CellScan has already been used in studies, says Lifton, noting that clinicians atMemorialSloan-KetteringCancerCenter"were very taken with it" and suggested that Medis make the technology available to researchers. Medis is collecting additional CellScan clinical data and preparing paperwork for FDA 510k instrumentation certification approval, with the goal of completing its filing in 2006.
Analyst Gary Giblen, a managing director at Brean,Murray, Carret & Co., agrees that the spin-off will benefit Medis's life sciences side. The CellScan business, he says, "needs a specific CEO that can lead it forward because the Medis management has expertise in raising money and then they have people who run the R&D and production on the fuel cell side, but they just have the scientists, the R&D, who came up with this breakthrough." An executive with medical contacts, he says, could help market the technology and create value for shareholders because "it's best to monetize the value of CellScan rather than to have it mixed in."
Medis is searching for a CEO for Cell Kinetics, and Lifton, noting discussions with investment bankers, mentioned several options for financing Cell Kinetics.

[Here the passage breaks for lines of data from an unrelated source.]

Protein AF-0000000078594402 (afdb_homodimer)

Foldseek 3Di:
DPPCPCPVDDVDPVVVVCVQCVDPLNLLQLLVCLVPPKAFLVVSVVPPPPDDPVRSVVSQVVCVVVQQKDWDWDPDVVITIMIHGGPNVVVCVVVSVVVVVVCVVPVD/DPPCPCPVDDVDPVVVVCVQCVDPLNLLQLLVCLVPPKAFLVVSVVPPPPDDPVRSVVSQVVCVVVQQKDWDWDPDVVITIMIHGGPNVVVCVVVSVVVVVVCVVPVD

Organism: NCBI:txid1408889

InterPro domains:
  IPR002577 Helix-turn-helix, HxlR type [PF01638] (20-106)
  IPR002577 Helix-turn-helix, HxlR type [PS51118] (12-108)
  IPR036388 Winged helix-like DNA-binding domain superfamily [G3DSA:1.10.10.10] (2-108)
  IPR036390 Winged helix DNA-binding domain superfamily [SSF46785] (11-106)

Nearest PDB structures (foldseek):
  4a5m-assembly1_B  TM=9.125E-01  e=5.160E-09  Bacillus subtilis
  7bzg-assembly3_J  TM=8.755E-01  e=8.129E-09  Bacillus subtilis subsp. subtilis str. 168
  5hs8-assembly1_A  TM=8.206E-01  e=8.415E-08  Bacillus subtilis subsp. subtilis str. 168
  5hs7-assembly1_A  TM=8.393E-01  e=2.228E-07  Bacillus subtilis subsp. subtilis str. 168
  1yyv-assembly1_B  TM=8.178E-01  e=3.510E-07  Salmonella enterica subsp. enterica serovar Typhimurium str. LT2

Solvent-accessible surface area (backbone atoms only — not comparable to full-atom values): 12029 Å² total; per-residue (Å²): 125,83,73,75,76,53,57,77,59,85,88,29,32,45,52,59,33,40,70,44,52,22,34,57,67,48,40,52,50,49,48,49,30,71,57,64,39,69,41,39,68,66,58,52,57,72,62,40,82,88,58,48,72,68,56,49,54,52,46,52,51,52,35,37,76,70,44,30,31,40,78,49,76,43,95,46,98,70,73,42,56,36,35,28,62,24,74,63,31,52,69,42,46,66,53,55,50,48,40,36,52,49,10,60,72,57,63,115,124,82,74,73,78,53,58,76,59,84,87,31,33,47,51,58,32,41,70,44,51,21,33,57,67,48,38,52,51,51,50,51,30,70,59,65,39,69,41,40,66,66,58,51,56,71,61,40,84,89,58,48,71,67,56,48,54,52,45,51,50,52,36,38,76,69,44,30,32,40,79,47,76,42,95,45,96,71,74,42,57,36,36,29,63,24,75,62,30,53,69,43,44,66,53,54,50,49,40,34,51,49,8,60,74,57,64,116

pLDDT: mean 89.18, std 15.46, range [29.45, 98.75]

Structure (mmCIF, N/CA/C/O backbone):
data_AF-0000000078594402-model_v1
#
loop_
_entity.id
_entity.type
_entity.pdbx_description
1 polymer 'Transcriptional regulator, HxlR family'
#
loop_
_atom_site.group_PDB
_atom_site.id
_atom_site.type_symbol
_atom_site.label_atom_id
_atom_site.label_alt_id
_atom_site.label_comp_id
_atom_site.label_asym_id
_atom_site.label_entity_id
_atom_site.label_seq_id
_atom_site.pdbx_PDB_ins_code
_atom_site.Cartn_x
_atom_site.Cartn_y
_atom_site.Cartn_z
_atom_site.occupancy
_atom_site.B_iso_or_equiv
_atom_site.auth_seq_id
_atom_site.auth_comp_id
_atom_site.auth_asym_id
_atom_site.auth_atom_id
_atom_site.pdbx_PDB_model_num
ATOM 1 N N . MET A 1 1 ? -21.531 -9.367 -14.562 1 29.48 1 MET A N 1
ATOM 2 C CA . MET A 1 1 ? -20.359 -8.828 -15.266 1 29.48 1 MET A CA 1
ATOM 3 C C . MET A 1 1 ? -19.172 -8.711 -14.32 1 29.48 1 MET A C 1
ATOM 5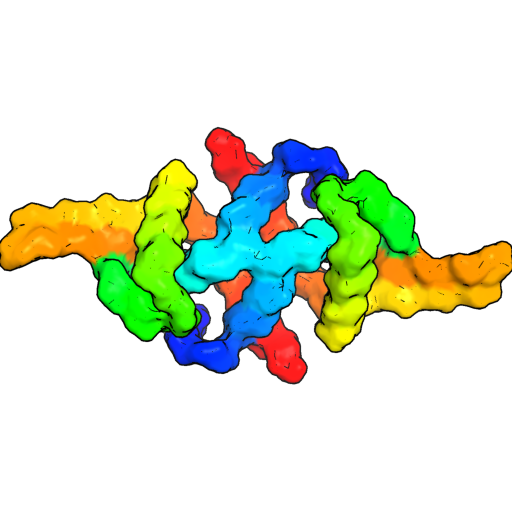 O O . MET A 1 1 ? -19.266 -8.062 -13.273 1 29.48 1 MET A O 1
ATOM 9 N N . LYS A 1 2 ? -18.391 -9.797 -14.086 1 39.25 2 LYS A N 1
ATOM 10 C CA . LYS A 1 2 ? -17.219 -9.875 -13.219 1 39.25 2 LYS A CA 1
ATOM 11 C C . LYS A 1 2 ? -16.438 -8.562 -13.242 1 39.25 2 LYS A C 1
ATOM 13 O O . LYS A 1 2 ? -16 -8.117 -14.305 1 39.25 2 LYS A O 1
ATOM 18 N N . GLU A 1 3 ? -16.828 -7.504 -12.695 1 44.97 3 GLU A N 1
ATOM 19 C CA . GLU A 1 3 ? -16.25 -6.16 -12.672 1 44.97 3 GLU A CA 1
ATOM 20 C C . GLU A 1 3 ? -14.734 -6.203 -12.828 1 44.97 3 GLU A C 1
ATOM 22 O O . GLU A 1 3 ? -14.047 -6.859 -12.039 1 44.97 3 GLU A O 1
ATOM 27 N N . LYS A 1 4 ? -14.219 -6.238 -14.07 1 50.28 4 LYS A N 1
ATOM 28 C CA . LYS A 1 4 ? -12.852 -6.473 -14.531 1 50.28 4 LYS A CA 1
ATOM 29 C C . LYS A 1 4 ? -11.852 -5.645 -13.734 1 50.28 4 LYS A C 1
ATOM 31 O O . LYS A 1 4 ? -11.828 -4.414 -13.844 1 50.28 4 LYS A O 1
ATOM 36 N N . LEU A 1 5 ? -11.789 -5.77 -12.391 1 56.84 5 LEU A N 1
ATOM 37 C CA . LEU A 1 5 ? -10.695 -5.207 -11.617 1 56.84 5 LEU A CA 1
ATOM 38 C C . LEU A 1 5 ? -9.406 -5.164 -12.438 1 56.84 5 LEU A C 1
ATOM 40 O O . LEU A 1 5 ? -8.594 -4.25 -12.281 1 56.84 5 LEU A O 1
ATOM 44 N N . CYS A 1 6 ? -9.266 -6.191 -13.32 1 62.06 6 CYS A N 1
ATOM 45 C CA . CYS A 1 6 ? -7.938 -6.57 -13.773 1 62.06 6 CYS A CA 1
ATOM 46 C C . CYS A 1 6 ? -7.547 -5.793 -15.023 1 62.06 6 CYS A C 1
ATOM 48 O O . CYS A 1 6 ? -8.266 -5.82 -16.031 1 62.06 6 CYS A O 1
ATOM 50 N N . TYR A 1 7 ? -7.148 -4.57 -14.797 1 56.22 7 TYR A N 1
ATOM 51 C CA . TYR A 1 7 ? -6.547 -3.957 -15.977 1 56.22 7 TYR A CA 1
ATOM 52 C C . TYR A 1 7 ? -5.176 -4.555 -16.266 1 56.22 7 TYR A C 1
ATOM 54 O O . TYR A 1 7 ? -4.281 -4.508 -15.422 1 56.22 7 TYR A O 1
ATOM 62 N N . VAL A 1 8 ? -5.09 -5.703 -16.656 1 47.44 8 VAL A N 1
ATOM 63 C CA . VAL A 1 8 ? -3.809 -6.332 -16.953 1 47.44 8 VAL A CA 1
ATOM 64 C C . VAL A 1 8 ? -2.859 -5.305 -17.578 1 47.44 8 VAL A C 1
ATOM 66 O O . VAL A 1 8 ? -1.641 -5.5 -17.578 1 47.44 8 VAL A O 1
ATOM 69 N N . GLY A 1 9 ? -3.174 -4.277 -18.328 1 45.69 9 GLY A N 1
ATOM 70 C CA . GLY A 1 9 ? -2.219 -3.422 -19.016 1 45.69 9 GLY A CA 1
ATOM 71 C C . GLY A 1 9 ? -1.702 -2.289 -18.156 1 45.69 9 GLY A C 1
ATOM 72 O O . GLY A 1 9 ? -2.285 -1.981 -17.109 1 45.69 9 GLY A O 1
ATOM 73 N N . ASN A 1 10 ? -0.398 -1.808 -18.203 1 48.88 10 ASN A N 1
ATOM 74 C CA . ASN A 1 10 ? 0.483 -0.819 -17.578 1 48.88 10 ASN A CA 1
ATOM 75 C C . ASN A 1 10 ? -0.302 0.376 -17.047 1 48.88 10 ASN A C 1
ATOM 77 O O . ASN A 1 10 ? 0.145 1.054 -16.125 1 48.88 10 ASN A O 1
ATOM 81 N N . ARG A 1 11 ? -1.063 1.14 -17.922 1 48.81 11 ARG A N 1
ATOM 82 C CA . ARG A 1 11 ? -1.527 2.488 -17.625 1 48.81 11 ARG A CA 1
ATOM 83 C C . ARG A 1 11 ? -2.682 2.455 -16.625 1 48.81 11 ARG A C 1
ATOM 85 O O . ARG A 1 11 ? -3.559 3.322 -16.656 1 48.81 11 ARG A O 1
ATOM 92 N N . GLU A 1 12 ? -2.803 1.472 -15.766 1 61.84 12 GLU A N 1
ATOM 93 C CA . GLU A 1 12 ? -4.137 1.245 -15.219 1 61.84 12 GLU A CA 1
ATOM 94 C C . GLU A 1 12 ? -4.324 1.996 -13.906 1 61.84 12 GLU A C 1
ATOM 96 O O . GLU A 1 12 ? -3.348 2.336 -13.234 1 61.84 12 GLU A O 1
ATOM 101 N N . PRO A 1 13 ? -5.371 2.529 -13.703 1 73.19 13 PRO A N 1
ATOM 102 C CA . PRO A 1 13 ? -5.828 3.211 -12.492 1 73.19 13 PRO A CA 1
ATOM 103 C C . PRO A 1 13 ? -5.223 2.627 -11.219 1 73.19 13 PRO A C 1
ATOM 105 O O . PRO A 1 13 ? -4.969 3.357 -10.258 1 73.19 13 PRO A O 1
ATOM 108 N N . PHE A 1 14 ? -4.668 1.486 -11.414 1 83.12 14 PHE A N 1
ATOM 109 C CA . PHE A 1 14 ? -4.094 0.826 -10.25 1 83.12 14 PHE A CA 1
ATOM 110 C C . PHE A 1 14 ? -2.699 1.364 -9.953 1 83.12 14 PHE A C 1
ATOM 112 O O . PHE A 1 14 ? -2.336 1.56 -8.789 1 83.12 14 PHE A O 1
ATOM 119 N N . GLU A 1 15 ? -2.061 1.825 -10.984 1 86.62 15 GLU A N 1
ATOM 120 C CA . GLU A 1 15 ? -0.706 2.342 -10.812 1 86.62 15 GLU A CA 1
ATOM 121 C C . GLU A 1 15 ? -0.712 3.68 -10.078 1 86.62 15 GLU A C 1
ATOM 123 O O . GLU A 1 15 ? 0.2 3.971 -9.305 1 86.62 15 GLU A O 1
ATOM 128 N N . TYR A 1 16 ? -1.659 4.457 -10.414 1 89.44 16 TYR A N 1
ATOM 129 C CA . TYR A 1 16 ? -1.762 5.738 -9.719 1 89.44 16 TYR A CA 1
ATOM 130 C C . TYR A 1 16 ? -1.982 5.531 -8.227 1 89.44 16 TYR A C 1
ATOM 132 O O . TYR A 1 16 ? -1.324 6.168 -7.402 1 89.44 16 TYR A O 1
ATOM 140 N N . THR A 1 17 ? -2.861 4.664 -7.852 1 92.31 17 THR A N 1
ATOM 141 C CA . THR A 1 17 ? -3.111 4.359 -6.449 1 92.31 17 THR A CA 1
ATOM 142 C C . THR A 1 17 ? -1.858 3.795 -5.785 1 92.31 17 THR A C 1
ATOM 144 O O . THR A 1 17 ? -1.518 4.176 -4.664 1 92.31 17 THR A O 1
ATOM 147 N N . LEU A 1 18 ? -1.205 2.955 -6.574 1 91.31 18 LEU A N 1
ATOM 148 C CA . LEU A 1 18 ? 0.022 2.352 -6.066 1 91.31 18 LEU A CA 1
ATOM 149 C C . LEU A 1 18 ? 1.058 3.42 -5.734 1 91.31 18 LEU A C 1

He says Medis shareholders will become shareholders in Cell Kinetics, though the two companies will be distinct.

With the CellScan discovery so new, Giblen says it's too early to predict market size, but characterizes it as of "enormous value. And there's no competitive technology." As a tool that will be "uniquely useful for general cancer research" and hospitals around the world, though, Giblen expects "rather huge markets," including in developing countries, because of the prevalence of cancer.